Over the past 14 months, under the HIPAA Right of Access Initiative, OCR has taken twelve  enforcement actions, ten of which have been in 2020, with the covered entities ranging from large health systems to a solo practitioner to a nonprofit agency providing services to homeless persons living with HIV/AIDS. Each of these enforcement actions stemmed from a complaint by an individual and resulted in both the assessment of a monetary penalty and a resolution agreement and corrective action plan with OCR. The monetary penalties have been modest in comparison to the penalties assessed for OCR’s enforcement actions for unauthorized uses and disclosures of PHI, with the lowest being $3,500 and the highest being $160,000. However, the corrective action plans require that the covered entity take extensive steps to ensure compliance. Each corrective action plan requires, for example, that the covered entity conduct a review of the covered entity’s policies and procedures and developing additional policies and procedures as may be necessary. To ensure compliance, the covered entity is further required to provide copies of the policies and procedures to HHS for review and approval. It must also have a plan to implement and distribute the updated policies and procedures, including signed certifications from its workforce members that they have read and will comply with the policies and procedures. As part of the implementation plan, the covered entities must appropriately train workforce members with respect to the updated policies and procedures. The corrective action plans also require that the covered entity assess and revise the policies and procedures annually and report any instances of noncompliance to OCR. Annual reporting to HHS for one to three years, depending on the covered entity, is also required. Finally, the corrective action plans impose certain document retention obligations.

In several of the corrective action plans, OCR delineated the specific areas that the policies and procedures must address. These include delineating the right to and content of notice, timely action by the covered entity, the fees charged by the covered entity, how notice is provided and the time and manner of access, documentation to be maintained by the covered entity, training protocols for both workforce members and business associates, safeguarding designated record sets, a process to impose sanctions for workforce members who fail to comply with policies and procedures, and maintaining a process for reviewing business associate performance.

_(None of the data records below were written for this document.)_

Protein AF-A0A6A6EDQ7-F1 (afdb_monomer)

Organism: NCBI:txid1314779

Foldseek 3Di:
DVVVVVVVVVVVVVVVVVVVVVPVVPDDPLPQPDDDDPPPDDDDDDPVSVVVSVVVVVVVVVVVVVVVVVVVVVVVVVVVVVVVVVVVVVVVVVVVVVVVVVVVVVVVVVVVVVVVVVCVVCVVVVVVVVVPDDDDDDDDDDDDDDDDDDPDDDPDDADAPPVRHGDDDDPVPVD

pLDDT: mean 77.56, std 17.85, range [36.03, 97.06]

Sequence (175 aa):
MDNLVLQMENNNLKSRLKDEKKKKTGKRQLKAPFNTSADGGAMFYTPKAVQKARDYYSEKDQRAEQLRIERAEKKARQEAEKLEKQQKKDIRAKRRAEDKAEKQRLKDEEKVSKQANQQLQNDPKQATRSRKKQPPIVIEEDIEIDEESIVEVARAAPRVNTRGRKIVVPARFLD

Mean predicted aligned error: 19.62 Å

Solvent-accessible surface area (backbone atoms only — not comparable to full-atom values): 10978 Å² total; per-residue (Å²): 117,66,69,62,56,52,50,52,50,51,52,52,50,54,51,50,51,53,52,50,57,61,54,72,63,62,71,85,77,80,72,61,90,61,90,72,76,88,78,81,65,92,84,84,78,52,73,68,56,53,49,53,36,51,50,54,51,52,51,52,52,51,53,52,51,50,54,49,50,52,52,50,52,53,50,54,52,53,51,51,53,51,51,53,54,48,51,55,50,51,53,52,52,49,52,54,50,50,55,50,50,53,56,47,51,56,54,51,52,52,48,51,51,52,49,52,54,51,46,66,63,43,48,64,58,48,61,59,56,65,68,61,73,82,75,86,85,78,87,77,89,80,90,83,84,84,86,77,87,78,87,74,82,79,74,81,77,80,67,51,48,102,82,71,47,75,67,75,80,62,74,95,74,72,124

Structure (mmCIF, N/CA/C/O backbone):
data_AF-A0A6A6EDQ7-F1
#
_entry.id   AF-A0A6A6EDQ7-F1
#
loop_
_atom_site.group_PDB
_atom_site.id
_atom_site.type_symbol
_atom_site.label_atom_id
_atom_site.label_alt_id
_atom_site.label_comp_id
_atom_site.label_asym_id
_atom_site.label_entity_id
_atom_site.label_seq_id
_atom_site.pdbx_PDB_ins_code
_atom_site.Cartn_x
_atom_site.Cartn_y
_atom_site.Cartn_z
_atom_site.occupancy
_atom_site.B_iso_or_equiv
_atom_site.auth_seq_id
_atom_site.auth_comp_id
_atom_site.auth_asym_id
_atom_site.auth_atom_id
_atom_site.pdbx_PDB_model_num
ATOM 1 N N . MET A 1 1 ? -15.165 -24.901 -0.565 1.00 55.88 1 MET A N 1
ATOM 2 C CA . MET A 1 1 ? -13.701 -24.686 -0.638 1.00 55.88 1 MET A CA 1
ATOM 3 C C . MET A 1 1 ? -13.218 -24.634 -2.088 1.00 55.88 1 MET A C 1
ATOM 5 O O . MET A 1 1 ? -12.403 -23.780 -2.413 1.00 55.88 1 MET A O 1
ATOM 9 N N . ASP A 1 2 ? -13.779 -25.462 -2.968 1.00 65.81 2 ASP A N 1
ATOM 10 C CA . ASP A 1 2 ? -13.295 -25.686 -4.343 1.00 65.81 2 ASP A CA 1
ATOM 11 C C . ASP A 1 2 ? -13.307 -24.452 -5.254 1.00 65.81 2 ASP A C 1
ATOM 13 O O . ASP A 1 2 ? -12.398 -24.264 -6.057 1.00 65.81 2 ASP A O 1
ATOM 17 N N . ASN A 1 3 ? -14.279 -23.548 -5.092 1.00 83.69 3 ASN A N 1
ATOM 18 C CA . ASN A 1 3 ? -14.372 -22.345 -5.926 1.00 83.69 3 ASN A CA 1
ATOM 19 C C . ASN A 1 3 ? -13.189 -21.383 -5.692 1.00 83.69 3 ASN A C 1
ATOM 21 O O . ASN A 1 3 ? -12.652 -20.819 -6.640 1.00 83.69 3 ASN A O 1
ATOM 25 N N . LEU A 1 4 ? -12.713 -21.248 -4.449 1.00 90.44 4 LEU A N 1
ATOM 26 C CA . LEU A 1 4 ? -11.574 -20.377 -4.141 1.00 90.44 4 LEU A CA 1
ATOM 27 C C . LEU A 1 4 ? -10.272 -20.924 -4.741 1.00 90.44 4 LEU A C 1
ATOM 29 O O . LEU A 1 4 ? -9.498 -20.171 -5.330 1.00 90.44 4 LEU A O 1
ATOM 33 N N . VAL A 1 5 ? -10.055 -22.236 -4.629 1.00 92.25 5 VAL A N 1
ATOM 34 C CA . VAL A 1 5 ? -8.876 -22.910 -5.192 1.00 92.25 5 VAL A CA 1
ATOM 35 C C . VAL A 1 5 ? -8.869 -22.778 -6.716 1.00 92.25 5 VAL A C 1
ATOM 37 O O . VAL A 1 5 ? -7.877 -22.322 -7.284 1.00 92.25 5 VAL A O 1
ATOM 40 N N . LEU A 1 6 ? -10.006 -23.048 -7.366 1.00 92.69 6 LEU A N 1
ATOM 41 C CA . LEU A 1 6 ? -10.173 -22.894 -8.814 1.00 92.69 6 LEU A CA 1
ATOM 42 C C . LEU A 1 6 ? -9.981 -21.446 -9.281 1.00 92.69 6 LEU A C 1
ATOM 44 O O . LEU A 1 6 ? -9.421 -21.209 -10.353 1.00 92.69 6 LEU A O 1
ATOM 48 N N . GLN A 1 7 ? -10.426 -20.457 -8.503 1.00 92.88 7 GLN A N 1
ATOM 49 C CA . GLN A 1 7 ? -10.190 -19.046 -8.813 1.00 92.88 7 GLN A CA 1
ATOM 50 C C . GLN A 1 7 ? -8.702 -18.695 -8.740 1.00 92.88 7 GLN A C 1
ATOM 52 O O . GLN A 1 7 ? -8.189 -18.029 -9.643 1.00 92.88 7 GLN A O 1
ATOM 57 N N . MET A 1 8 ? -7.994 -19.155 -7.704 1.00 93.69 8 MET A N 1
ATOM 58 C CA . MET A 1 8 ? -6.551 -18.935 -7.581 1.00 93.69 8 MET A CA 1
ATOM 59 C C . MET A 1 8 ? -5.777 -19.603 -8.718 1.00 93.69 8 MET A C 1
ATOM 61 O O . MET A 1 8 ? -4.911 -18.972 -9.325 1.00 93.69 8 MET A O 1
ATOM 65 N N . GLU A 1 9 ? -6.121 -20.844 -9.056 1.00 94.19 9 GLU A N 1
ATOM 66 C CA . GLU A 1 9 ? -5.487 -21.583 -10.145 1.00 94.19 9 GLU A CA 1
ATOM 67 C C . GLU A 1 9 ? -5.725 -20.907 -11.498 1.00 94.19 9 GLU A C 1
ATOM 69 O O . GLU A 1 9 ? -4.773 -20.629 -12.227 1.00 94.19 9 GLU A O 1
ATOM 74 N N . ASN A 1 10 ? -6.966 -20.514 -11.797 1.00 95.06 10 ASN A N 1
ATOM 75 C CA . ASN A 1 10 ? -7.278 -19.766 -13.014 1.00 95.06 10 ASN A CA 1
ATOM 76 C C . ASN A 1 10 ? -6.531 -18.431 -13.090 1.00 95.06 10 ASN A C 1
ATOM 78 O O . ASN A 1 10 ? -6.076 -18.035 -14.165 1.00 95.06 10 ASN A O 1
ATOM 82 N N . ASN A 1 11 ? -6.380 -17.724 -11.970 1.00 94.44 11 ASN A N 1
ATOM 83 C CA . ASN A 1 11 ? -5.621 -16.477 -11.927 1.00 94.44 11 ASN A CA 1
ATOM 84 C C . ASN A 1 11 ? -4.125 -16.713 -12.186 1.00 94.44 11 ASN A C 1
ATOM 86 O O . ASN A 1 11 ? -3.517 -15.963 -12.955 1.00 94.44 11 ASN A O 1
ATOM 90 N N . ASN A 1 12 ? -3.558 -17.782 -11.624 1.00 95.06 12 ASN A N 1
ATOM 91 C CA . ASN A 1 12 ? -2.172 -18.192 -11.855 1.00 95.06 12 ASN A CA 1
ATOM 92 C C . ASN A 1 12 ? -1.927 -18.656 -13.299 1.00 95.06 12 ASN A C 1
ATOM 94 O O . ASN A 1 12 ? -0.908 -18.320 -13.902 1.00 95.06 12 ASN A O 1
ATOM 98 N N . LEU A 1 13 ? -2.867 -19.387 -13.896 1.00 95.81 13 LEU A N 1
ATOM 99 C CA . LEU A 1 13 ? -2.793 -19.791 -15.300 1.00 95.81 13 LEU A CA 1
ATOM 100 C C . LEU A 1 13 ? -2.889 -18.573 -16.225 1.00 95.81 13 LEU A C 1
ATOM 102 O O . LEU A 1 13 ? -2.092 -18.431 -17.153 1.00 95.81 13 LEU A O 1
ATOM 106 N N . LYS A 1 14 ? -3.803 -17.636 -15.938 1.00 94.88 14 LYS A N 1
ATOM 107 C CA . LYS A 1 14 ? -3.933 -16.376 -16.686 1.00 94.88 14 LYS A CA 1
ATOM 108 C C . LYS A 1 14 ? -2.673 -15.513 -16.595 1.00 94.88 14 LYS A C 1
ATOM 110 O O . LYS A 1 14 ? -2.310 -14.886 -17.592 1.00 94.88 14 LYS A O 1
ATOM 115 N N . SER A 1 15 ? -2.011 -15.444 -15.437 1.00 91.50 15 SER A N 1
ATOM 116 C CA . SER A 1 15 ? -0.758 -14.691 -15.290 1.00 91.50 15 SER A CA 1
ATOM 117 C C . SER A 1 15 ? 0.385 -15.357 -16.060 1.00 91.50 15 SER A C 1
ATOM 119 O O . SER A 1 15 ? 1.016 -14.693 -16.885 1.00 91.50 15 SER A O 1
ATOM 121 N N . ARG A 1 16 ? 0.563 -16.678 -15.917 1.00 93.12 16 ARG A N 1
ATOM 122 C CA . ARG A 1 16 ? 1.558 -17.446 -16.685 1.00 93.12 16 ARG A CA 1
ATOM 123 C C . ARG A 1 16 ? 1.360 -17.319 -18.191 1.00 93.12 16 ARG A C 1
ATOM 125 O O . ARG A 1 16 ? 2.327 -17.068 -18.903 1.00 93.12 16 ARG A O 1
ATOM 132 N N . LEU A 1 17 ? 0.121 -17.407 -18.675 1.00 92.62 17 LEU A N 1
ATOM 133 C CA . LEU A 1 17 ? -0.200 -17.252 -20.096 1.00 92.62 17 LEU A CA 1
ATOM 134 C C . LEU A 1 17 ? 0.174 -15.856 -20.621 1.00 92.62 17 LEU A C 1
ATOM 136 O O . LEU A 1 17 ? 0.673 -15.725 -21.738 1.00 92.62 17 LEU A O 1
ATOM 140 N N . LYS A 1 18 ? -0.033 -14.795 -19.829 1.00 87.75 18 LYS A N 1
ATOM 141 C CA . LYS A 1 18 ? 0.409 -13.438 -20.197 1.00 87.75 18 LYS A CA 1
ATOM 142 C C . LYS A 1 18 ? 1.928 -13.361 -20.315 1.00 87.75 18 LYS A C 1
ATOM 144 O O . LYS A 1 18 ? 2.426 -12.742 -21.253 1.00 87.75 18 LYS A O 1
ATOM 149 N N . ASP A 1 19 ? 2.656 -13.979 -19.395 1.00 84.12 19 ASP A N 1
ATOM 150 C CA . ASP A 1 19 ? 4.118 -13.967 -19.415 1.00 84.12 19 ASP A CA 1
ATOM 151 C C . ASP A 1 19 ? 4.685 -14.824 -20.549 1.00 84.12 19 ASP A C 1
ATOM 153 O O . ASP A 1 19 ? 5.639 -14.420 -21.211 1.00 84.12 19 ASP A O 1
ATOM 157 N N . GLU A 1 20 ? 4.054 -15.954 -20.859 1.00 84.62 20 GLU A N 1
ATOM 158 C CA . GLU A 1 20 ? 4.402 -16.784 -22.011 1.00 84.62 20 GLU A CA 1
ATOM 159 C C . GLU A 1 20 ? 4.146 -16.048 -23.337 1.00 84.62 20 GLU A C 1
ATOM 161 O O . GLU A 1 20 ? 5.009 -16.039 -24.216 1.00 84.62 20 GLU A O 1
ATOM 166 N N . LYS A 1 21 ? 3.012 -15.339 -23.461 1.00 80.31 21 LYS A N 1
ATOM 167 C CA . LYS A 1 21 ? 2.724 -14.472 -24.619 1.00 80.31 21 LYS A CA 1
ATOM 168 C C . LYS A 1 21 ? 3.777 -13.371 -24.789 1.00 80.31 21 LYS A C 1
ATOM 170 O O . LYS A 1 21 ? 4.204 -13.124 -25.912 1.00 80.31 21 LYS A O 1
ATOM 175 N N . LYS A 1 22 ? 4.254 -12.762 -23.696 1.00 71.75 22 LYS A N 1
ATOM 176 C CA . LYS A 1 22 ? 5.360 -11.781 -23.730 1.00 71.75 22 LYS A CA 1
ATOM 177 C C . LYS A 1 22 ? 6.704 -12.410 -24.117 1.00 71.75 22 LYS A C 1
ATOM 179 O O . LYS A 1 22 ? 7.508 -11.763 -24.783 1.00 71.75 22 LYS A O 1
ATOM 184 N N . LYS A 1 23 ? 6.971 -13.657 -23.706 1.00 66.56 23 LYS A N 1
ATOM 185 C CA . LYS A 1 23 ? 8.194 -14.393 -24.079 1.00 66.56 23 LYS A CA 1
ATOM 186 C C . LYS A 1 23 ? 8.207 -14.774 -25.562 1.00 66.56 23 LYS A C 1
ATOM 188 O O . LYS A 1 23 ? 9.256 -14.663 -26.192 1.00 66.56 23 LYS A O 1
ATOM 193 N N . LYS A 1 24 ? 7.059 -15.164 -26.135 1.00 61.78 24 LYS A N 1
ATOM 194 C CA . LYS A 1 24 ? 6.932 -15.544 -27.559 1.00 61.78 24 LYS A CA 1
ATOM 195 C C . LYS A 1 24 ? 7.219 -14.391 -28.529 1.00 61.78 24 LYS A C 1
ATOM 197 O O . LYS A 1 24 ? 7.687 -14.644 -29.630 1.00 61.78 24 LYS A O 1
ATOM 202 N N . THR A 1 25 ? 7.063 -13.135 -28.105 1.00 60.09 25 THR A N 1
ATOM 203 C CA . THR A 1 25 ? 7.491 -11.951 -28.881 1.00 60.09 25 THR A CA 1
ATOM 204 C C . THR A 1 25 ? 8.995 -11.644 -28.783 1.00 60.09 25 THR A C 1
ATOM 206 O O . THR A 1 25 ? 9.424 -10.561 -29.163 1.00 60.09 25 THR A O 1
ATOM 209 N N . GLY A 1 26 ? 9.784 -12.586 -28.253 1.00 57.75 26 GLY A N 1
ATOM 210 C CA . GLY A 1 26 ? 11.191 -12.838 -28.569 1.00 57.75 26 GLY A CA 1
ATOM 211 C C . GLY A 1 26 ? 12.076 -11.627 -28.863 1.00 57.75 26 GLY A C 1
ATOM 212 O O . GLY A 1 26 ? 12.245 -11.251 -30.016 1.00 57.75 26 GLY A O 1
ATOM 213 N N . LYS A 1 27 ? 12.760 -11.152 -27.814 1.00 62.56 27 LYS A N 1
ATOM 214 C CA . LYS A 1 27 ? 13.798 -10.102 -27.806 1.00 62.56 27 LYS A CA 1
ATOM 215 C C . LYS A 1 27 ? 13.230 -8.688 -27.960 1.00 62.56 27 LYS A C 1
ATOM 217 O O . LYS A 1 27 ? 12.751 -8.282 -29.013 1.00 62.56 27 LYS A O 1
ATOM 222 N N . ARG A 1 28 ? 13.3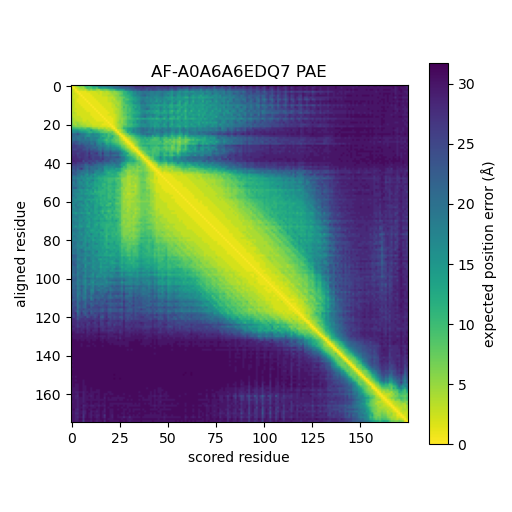46 -7.899 -26.880 1.00 64.69 28 ARG A N 1
ATOM 223 C CA . ARG A 1 28 ? 13.083 -6.454 -26.915 1.00 64.69 28 ARG A CA 1
ATOM 224 C C . ARG A 1 28 ? 13.974 -5.853 -27.998 1.00 64.69 28 ARG A C 1
ATOM 226 O O . ARG A 1 28 ? 15.194 -5.851 -27.844 1.00 64.69 28 ARG A O 1
ATOM 233 N N . GLN A 1 29 ? 13.370 -5.367 -29.081 1.00 67.62 29 GLN A N 1
ATOM 234 C CA . GLN A 1 29 ? 14.111 -4.627 -30.092 1.00 67.62 29 GLN A CA 1
ATOM 235 C C . GLN A 1 29 ? 14.734 -3.413 -29.405 1.00 67.62 29 GLN A C 1
ATOM 237 O O . GLN A 1 29 ? 14.026 -2.592 -28.815 1.00 67.62 29 GLN A O 1
ATOM 242 N N . LEU A 1 30 ? 16.066 -3.341 -29.427 1.00 65.38 30 LEU A N 1
ATOM 243 C CA . LEU A 1 30 ? 16.809 -2.190 -28.937 1.00 65.38 30 LEU A CA 1
ATOM 244 C C . LEU A 1 30 ? 16.501 -1.034 -29.888 1.00 65.38 30 LEU A C 1
ATOM 246 O O . LEU A 1 30 ? 17.182 -0.852 -30.891 1.00 65.38 30 LEU A O 1
ATOM 250 N N . LYS A 1 31 ? 15.446 -0.266 -29.604 1.00 67.69 31 LYS A N 1
ATOM 251 C CA . LYS A 1 31 ? 15.231 0.996 -30.309 1.00 67.69 31 LYS A CA 1
ATOM 252 C C . LYS A 1 31 ? 16.337 1.930 -29.857 1.00 67.69 31 LYS A C 1
ATOM 254 O O . LYS A 1 31 ? 16.402 2.259 -28.671 1.00 67.69 31 LYS A O 1
ATOM 259 N N . ALA A 1 32 ? 17.230 2.270 -30.774 1.00 62.31 32 ALA A N 1
ATOM 260 C CA . ALA A 1 32 ? 18.257 3.259 -30.532 1.00 62.31 32 ALA A CA 1
ATOM 261 C C . ALA A 1 32 ? 17.575 4.598 -30.190 1.00 62.31 32 ALA A C 1
ATOM 263 O O . ALA A 1 32 ? 16.748 5.053 -30.977 1.00 62.31 32 ALA A O 1
ATOM 264 N N . PRO A 1 33 ? 17.893 5.244 -29.056 1.00 64.62 33 PRO A N 1
ATOM 265 C CA . PRO A 1 33 ? 17.364 6.570 -28.726 1.00 64.62 33 PRO A CA 1
ATOM 266 C C . PRO A 1 33 ? 18.037 7.697 -29.536 1.00 64.62 33 PRO A C 1
ATOM 268 O O . PRO A 1 33 ? 17.892 8.866 -29.196 1.00 64.62 33 PRO A O 1
ATOM 271 N N . PHE A 1 34 ? 18.822 7.360 -30.564 1.00 65.44 34 PHE A N 1
ATOM 272 C CA . PHE A 1 34 ? 19.591 8.315 -31.361 1.00 65.44 34 PHE A CA 1
ATOM 273 C C . PHE A 1 34 ? 18.779 8.768 -32.574 1.00 65.44 34 PHE A C 1
ATOM 275 O O . PHE A 1 34 ? 18.056 7.960 -33.158 1.00 65.44 34 PHE A O 1
ATOM 282 N N . ASN A 1 35 ? 18.921 10.046 -32.943 1.00 64.25 35 ASN A N 1
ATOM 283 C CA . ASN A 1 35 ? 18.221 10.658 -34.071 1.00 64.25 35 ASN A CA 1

When the HIPAA Right of Access Initiative was announced, OCR promised to “vigorously enforce the rights of patients to receive copies of their medical records promptly and without being overcharged.” OCR shows no sign of slowing its continued pursuit of enforcement actions under the HIPAA Right of Access Initiative. To that end, it would be prudent for covered entities to review their policies and procedures regarding patient access to records, with particular attention to whether there are processes to ensure that (i) all information requested by the individual is being provided; (ii) such information is being provided in a timely manner; (iii) notice is being provided for any denials of requests for information; and (iv) the fees charged are compliant. Further, if right of access training has not been recently conducted, workforce members should undergo training regarding the handling of and responding to requests for records. Finally, to the extent any portion of handling requests for access is handled by a business associate, covered entities should assess the business associate’s performance and take appropriate steps to address any identified deficiencies.

OCR has clearly signaled its intent to hold covered entities accountable to ensure that patients get timely access to their medical records—covered entities would be well-advised to take heed.